• **Exercise goal**: If a line of the data contains the word "terminal", it is counted; report how many such lines there are and nothing else.
☆ ☆ ☆ ☆ ☆ ☆ ☆
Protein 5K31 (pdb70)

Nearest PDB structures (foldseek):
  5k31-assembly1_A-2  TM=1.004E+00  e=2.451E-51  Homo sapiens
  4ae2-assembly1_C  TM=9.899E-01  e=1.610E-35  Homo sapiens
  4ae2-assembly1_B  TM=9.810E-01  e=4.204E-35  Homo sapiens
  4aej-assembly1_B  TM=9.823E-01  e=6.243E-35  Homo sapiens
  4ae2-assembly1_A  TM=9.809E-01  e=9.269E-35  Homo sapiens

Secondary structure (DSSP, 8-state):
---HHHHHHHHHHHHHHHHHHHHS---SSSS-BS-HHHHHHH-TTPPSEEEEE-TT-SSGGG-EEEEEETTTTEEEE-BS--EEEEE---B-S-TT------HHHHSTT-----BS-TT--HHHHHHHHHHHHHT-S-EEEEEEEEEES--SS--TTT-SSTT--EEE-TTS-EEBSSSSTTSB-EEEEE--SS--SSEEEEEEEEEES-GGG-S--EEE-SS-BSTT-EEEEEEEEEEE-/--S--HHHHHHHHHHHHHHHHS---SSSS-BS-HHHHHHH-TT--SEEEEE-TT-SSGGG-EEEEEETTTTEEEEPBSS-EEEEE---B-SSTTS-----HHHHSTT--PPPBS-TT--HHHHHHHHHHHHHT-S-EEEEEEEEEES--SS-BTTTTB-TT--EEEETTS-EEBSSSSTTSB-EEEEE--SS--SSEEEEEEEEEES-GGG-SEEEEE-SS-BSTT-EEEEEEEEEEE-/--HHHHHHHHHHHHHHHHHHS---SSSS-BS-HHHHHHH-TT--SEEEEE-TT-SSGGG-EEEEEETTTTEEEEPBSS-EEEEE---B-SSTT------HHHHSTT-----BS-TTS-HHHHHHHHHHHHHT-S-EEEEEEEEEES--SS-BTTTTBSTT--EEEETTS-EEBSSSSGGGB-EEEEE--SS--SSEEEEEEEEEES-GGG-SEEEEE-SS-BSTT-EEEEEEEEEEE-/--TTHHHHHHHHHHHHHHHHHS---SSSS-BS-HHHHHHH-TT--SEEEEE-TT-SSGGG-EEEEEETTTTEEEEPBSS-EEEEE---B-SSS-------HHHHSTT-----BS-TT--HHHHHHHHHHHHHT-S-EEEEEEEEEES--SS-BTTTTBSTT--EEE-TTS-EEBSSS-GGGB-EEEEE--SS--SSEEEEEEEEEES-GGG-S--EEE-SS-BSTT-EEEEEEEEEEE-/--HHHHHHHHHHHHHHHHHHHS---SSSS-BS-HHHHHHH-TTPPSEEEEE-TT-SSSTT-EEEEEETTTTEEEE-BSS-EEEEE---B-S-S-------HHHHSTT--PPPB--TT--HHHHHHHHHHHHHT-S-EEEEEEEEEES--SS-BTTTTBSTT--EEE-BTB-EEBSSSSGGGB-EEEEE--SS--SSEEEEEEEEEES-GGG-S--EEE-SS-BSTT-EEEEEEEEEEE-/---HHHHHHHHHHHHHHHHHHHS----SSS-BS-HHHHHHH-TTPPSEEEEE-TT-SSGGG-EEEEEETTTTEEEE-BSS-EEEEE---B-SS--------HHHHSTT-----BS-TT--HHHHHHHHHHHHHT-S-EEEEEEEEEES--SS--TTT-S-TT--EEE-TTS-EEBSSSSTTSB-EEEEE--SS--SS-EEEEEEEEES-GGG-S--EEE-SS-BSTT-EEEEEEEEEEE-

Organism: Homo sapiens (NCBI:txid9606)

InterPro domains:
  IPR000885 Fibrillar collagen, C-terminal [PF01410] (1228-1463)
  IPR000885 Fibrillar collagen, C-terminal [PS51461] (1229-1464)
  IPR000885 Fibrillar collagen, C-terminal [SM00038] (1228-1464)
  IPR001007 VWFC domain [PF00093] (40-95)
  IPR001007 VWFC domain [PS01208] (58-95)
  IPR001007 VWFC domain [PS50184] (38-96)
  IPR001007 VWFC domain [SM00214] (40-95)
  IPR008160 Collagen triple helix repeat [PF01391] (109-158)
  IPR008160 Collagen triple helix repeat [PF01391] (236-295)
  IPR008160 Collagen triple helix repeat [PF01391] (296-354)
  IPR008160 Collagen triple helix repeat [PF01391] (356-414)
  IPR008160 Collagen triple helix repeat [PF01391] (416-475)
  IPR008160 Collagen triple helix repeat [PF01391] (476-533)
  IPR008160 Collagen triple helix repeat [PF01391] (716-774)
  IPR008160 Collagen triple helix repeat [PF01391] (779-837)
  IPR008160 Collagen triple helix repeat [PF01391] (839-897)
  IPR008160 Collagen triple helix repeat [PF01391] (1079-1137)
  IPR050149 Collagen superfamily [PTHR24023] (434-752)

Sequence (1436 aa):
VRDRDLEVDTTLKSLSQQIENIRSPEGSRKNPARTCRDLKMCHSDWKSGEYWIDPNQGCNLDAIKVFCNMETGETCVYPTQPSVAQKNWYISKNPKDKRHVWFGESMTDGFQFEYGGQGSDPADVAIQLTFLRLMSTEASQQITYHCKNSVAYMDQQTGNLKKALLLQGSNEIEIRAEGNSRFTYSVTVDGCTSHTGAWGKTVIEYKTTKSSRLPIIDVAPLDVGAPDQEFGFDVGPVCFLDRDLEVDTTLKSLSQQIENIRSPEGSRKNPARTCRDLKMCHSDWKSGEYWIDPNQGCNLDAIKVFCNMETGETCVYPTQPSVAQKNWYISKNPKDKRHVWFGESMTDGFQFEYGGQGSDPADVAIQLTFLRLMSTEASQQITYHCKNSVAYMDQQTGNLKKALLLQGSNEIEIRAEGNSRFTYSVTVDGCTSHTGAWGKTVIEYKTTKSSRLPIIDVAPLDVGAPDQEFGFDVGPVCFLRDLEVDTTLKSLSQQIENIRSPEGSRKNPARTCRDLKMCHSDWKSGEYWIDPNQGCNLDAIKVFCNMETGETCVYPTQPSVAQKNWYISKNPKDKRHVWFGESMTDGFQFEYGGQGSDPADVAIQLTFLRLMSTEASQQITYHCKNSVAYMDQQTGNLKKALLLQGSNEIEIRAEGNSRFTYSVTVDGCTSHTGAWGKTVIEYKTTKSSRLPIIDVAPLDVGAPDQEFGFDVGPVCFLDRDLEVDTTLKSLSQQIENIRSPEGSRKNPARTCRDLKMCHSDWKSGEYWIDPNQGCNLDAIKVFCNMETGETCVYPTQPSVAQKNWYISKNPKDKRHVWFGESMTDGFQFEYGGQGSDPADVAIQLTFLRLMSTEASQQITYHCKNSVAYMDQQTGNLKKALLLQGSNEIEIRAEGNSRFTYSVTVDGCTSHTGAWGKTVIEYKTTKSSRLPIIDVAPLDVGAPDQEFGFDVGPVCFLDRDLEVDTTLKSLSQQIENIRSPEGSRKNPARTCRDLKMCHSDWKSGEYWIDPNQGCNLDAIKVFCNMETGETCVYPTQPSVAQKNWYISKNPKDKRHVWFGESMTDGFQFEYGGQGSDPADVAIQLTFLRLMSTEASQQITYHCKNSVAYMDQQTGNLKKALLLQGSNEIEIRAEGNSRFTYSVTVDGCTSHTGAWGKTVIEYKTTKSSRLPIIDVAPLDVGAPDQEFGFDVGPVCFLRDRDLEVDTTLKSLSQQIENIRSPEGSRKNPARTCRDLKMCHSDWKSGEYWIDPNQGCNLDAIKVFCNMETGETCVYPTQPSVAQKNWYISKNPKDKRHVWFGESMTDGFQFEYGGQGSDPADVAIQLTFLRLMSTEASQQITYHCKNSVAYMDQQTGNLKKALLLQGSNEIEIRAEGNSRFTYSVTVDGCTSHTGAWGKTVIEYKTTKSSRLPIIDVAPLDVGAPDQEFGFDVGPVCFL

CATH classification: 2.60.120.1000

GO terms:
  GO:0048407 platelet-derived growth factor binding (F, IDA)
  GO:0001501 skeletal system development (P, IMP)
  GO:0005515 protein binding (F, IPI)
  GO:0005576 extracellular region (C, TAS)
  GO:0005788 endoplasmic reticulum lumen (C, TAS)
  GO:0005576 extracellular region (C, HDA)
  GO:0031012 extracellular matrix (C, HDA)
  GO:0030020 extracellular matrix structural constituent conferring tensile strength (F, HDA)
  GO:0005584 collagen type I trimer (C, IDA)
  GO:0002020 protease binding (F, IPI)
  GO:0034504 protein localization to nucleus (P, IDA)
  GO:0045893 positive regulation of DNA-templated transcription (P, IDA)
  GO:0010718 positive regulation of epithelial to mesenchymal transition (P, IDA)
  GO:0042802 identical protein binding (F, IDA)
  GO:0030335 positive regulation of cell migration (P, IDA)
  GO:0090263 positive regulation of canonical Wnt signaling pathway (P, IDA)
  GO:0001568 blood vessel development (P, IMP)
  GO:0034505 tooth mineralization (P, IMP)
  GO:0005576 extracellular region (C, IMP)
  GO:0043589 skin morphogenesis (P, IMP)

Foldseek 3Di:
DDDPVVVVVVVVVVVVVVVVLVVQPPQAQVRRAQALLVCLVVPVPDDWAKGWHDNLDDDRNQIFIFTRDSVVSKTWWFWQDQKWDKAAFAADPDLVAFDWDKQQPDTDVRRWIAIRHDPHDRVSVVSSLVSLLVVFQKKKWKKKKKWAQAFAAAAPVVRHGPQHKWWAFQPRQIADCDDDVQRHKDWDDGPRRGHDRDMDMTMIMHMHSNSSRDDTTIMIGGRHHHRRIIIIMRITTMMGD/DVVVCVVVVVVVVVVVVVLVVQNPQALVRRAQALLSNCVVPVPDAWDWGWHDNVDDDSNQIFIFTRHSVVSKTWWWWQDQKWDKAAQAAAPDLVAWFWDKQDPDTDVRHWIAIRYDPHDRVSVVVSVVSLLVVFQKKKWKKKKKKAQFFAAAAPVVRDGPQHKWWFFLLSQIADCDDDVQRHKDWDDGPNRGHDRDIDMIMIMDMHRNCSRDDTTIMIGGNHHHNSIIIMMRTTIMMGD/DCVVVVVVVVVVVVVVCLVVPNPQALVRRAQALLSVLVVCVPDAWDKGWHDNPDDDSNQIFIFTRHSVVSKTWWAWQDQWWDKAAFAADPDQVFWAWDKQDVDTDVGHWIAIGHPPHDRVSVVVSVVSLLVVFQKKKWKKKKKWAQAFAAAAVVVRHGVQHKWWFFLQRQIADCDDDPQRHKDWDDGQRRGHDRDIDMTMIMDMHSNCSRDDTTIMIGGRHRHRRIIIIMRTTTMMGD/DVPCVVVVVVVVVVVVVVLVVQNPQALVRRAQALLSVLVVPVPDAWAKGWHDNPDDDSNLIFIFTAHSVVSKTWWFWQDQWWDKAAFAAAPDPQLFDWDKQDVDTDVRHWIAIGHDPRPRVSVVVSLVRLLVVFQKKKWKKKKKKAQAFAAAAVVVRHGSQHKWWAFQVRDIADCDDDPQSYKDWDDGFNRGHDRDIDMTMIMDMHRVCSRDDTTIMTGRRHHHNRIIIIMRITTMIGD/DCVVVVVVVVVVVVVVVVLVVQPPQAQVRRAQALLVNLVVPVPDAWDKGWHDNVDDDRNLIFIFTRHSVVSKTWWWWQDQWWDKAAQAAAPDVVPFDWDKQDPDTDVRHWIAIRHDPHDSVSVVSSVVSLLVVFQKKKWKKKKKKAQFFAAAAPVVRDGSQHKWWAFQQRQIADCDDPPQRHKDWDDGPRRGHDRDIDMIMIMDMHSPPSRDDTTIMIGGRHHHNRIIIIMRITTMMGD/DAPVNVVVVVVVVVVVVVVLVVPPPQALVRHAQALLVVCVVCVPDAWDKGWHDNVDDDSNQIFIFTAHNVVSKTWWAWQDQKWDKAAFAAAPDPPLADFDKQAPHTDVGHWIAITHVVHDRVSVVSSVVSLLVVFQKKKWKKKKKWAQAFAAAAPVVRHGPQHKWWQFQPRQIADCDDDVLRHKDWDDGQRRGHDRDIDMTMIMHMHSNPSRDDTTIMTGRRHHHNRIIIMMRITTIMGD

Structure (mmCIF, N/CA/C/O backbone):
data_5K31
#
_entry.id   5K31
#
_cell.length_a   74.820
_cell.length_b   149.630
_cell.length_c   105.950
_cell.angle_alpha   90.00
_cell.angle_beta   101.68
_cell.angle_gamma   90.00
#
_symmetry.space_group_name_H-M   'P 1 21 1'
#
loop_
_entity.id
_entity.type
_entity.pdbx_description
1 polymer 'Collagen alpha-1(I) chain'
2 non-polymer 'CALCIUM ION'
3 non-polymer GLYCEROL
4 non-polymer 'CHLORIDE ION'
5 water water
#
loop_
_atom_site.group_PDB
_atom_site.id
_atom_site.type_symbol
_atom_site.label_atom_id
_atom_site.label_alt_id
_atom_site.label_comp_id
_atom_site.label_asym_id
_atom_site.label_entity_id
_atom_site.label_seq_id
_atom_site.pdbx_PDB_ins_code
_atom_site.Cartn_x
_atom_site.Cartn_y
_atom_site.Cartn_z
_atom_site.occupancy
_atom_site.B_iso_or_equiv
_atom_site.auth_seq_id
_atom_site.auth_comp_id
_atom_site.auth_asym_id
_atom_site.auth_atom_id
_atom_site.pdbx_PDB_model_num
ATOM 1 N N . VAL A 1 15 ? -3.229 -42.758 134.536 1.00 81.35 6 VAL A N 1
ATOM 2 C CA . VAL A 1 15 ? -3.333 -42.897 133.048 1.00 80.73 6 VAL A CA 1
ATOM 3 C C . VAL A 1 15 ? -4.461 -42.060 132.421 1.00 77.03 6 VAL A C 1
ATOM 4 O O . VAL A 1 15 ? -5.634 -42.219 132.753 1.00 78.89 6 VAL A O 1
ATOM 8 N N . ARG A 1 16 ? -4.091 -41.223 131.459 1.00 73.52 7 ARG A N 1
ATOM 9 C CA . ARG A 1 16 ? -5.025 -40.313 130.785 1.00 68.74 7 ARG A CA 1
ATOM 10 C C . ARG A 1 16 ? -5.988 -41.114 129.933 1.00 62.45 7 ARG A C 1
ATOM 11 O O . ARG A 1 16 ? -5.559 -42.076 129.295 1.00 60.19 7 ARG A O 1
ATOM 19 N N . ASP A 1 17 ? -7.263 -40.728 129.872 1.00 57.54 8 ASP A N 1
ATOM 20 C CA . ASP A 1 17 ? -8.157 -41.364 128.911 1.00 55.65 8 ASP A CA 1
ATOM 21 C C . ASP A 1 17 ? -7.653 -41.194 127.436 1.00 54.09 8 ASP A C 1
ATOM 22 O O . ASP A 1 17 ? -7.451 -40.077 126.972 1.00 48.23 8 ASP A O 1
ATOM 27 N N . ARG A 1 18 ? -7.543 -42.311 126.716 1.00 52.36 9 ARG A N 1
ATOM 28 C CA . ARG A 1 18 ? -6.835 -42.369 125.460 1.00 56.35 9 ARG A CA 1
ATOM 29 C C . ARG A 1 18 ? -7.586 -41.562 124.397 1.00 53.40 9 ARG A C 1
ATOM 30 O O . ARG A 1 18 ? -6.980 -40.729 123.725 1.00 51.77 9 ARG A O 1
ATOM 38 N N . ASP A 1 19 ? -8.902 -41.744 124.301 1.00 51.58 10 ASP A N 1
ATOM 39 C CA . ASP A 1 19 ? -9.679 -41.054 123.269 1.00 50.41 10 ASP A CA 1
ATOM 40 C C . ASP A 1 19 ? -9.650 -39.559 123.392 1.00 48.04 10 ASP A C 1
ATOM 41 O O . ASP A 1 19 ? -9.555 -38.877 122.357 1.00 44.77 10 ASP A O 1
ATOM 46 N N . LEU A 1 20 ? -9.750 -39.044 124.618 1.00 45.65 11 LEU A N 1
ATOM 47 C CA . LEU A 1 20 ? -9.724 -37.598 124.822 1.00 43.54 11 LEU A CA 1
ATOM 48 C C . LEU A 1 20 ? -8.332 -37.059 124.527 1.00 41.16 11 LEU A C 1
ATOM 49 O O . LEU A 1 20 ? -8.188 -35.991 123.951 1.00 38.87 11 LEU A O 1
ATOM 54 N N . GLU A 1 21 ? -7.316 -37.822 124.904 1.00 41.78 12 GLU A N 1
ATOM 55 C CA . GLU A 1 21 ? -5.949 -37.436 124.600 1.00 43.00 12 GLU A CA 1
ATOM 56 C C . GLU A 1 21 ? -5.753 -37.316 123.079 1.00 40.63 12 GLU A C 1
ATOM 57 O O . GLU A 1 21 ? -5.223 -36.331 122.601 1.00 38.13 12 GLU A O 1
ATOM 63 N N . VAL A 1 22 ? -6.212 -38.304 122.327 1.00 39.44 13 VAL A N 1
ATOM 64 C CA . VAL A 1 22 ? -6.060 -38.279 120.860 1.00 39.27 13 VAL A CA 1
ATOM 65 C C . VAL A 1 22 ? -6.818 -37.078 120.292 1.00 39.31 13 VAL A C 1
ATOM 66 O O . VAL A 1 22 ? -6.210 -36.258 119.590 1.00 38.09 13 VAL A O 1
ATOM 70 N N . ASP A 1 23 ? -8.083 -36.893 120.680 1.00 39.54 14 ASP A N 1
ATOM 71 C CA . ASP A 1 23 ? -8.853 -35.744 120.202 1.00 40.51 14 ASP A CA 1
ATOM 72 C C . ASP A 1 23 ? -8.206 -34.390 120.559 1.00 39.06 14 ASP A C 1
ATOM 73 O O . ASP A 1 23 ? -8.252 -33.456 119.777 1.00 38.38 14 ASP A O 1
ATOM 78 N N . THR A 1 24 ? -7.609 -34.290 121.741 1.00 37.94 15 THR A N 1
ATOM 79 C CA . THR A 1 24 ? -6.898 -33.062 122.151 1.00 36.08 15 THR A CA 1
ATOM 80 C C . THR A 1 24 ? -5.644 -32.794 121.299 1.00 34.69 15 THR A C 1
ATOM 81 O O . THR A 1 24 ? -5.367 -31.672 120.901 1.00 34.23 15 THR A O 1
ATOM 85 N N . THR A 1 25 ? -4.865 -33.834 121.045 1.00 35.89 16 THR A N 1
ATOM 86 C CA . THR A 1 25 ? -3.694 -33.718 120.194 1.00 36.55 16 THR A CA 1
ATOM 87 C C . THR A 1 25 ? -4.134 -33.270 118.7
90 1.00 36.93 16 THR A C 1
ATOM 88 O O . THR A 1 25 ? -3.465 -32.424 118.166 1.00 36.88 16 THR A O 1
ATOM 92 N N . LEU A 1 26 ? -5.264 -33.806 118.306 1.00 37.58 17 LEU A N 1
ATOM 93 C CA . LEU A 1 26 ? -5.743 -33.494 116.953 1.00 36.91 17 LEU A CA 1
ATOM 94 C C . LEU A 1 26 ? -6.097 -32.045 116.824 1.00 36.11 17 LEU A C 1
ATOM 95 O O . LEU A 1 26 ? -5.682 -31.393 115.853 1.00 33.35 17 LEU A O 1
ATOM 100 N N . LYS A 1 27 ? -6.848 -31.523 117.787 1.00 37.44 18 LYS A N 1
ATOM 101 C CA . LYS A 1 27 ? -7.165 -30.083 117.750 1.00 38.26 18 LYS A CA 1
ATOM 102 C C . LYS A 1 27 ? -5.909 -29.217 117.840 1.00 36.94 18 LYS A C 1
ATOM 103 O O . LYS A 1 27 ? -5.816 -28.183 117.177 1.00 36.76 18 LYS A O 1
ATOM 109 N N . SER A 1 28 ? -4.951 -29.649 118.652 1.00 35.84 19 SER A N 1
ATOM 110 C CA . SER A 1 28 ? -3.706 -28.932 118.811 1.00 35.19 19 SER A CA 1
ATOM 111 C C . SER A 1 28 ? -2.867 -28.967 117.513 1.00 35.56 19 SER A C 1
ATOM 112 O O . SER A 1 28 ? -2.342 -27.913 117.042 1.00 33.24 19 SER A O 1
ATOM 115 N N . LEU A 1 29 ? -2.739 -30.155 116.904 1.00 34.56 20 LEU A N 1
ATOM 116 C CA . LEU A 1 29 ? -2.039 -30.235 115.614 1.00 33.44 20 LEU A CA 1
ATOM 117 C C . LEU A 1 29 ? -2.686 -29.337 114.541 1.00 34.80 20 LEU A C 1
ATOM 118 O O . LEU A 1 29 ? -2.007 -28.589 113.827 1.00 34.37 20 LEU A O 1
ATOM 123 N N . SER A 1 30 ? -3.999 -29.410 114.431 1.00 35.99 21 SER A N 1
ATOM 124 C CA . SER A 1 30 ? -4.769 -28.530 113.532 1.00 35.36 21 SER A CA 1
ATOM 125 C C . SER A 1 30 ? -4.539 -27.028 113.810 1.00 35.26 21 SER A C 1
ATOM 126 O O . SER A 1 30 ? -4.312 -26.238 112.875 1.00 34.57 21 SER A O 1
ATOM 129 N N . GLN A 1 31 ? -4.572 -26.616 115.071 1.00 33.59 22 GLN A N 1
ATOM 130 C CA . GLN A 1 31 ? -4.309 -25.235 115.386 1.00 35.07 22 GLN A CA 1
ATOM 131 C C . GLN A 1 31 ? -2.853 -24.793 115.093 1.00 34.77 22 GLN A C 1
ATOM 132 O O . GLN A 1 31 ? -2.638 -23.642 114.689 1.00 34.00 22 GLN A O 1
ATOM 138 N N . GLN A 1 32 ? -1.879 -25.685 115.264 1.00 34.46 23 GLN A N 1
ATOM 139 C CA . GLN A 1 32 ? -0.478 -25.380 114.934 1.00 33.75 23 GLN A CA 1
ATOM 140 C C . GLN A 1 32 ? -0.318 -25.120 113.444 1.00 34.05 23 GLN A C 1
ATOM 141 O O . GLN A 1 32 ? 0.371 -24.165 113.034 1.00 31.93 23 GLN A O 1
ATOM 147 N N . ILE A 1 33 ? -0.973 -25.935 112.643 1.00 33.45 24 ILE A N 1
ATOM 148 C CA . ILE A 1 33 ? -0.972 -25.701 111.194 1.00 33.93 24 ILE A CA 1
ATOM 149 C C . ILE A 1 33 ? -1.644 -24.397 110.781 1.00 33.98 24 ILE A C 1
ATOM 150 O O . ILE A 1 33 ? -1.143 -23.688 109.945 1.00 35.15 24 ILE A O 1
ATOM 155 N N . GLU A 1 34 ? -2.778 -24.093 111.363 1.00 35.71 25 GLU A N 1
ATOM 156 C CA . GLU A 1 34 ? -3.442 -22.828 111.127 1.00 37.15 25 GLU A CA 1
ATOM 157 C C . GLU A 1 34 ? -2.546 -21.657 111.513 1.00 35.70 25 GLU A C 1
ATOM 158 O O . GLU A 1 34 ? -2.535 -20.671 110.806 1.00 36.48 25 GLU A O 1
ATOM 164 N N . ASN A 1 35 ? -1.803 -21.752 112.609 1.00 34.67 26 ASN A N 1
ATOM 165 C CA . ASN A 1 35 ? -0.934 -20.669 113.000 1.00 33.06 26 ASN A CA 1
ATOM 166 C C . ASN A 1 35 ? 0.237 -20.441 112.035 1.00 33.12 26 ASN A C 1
☆ ☆ ☆ ☆ ☆ ☆ ☆
• **Response**: 3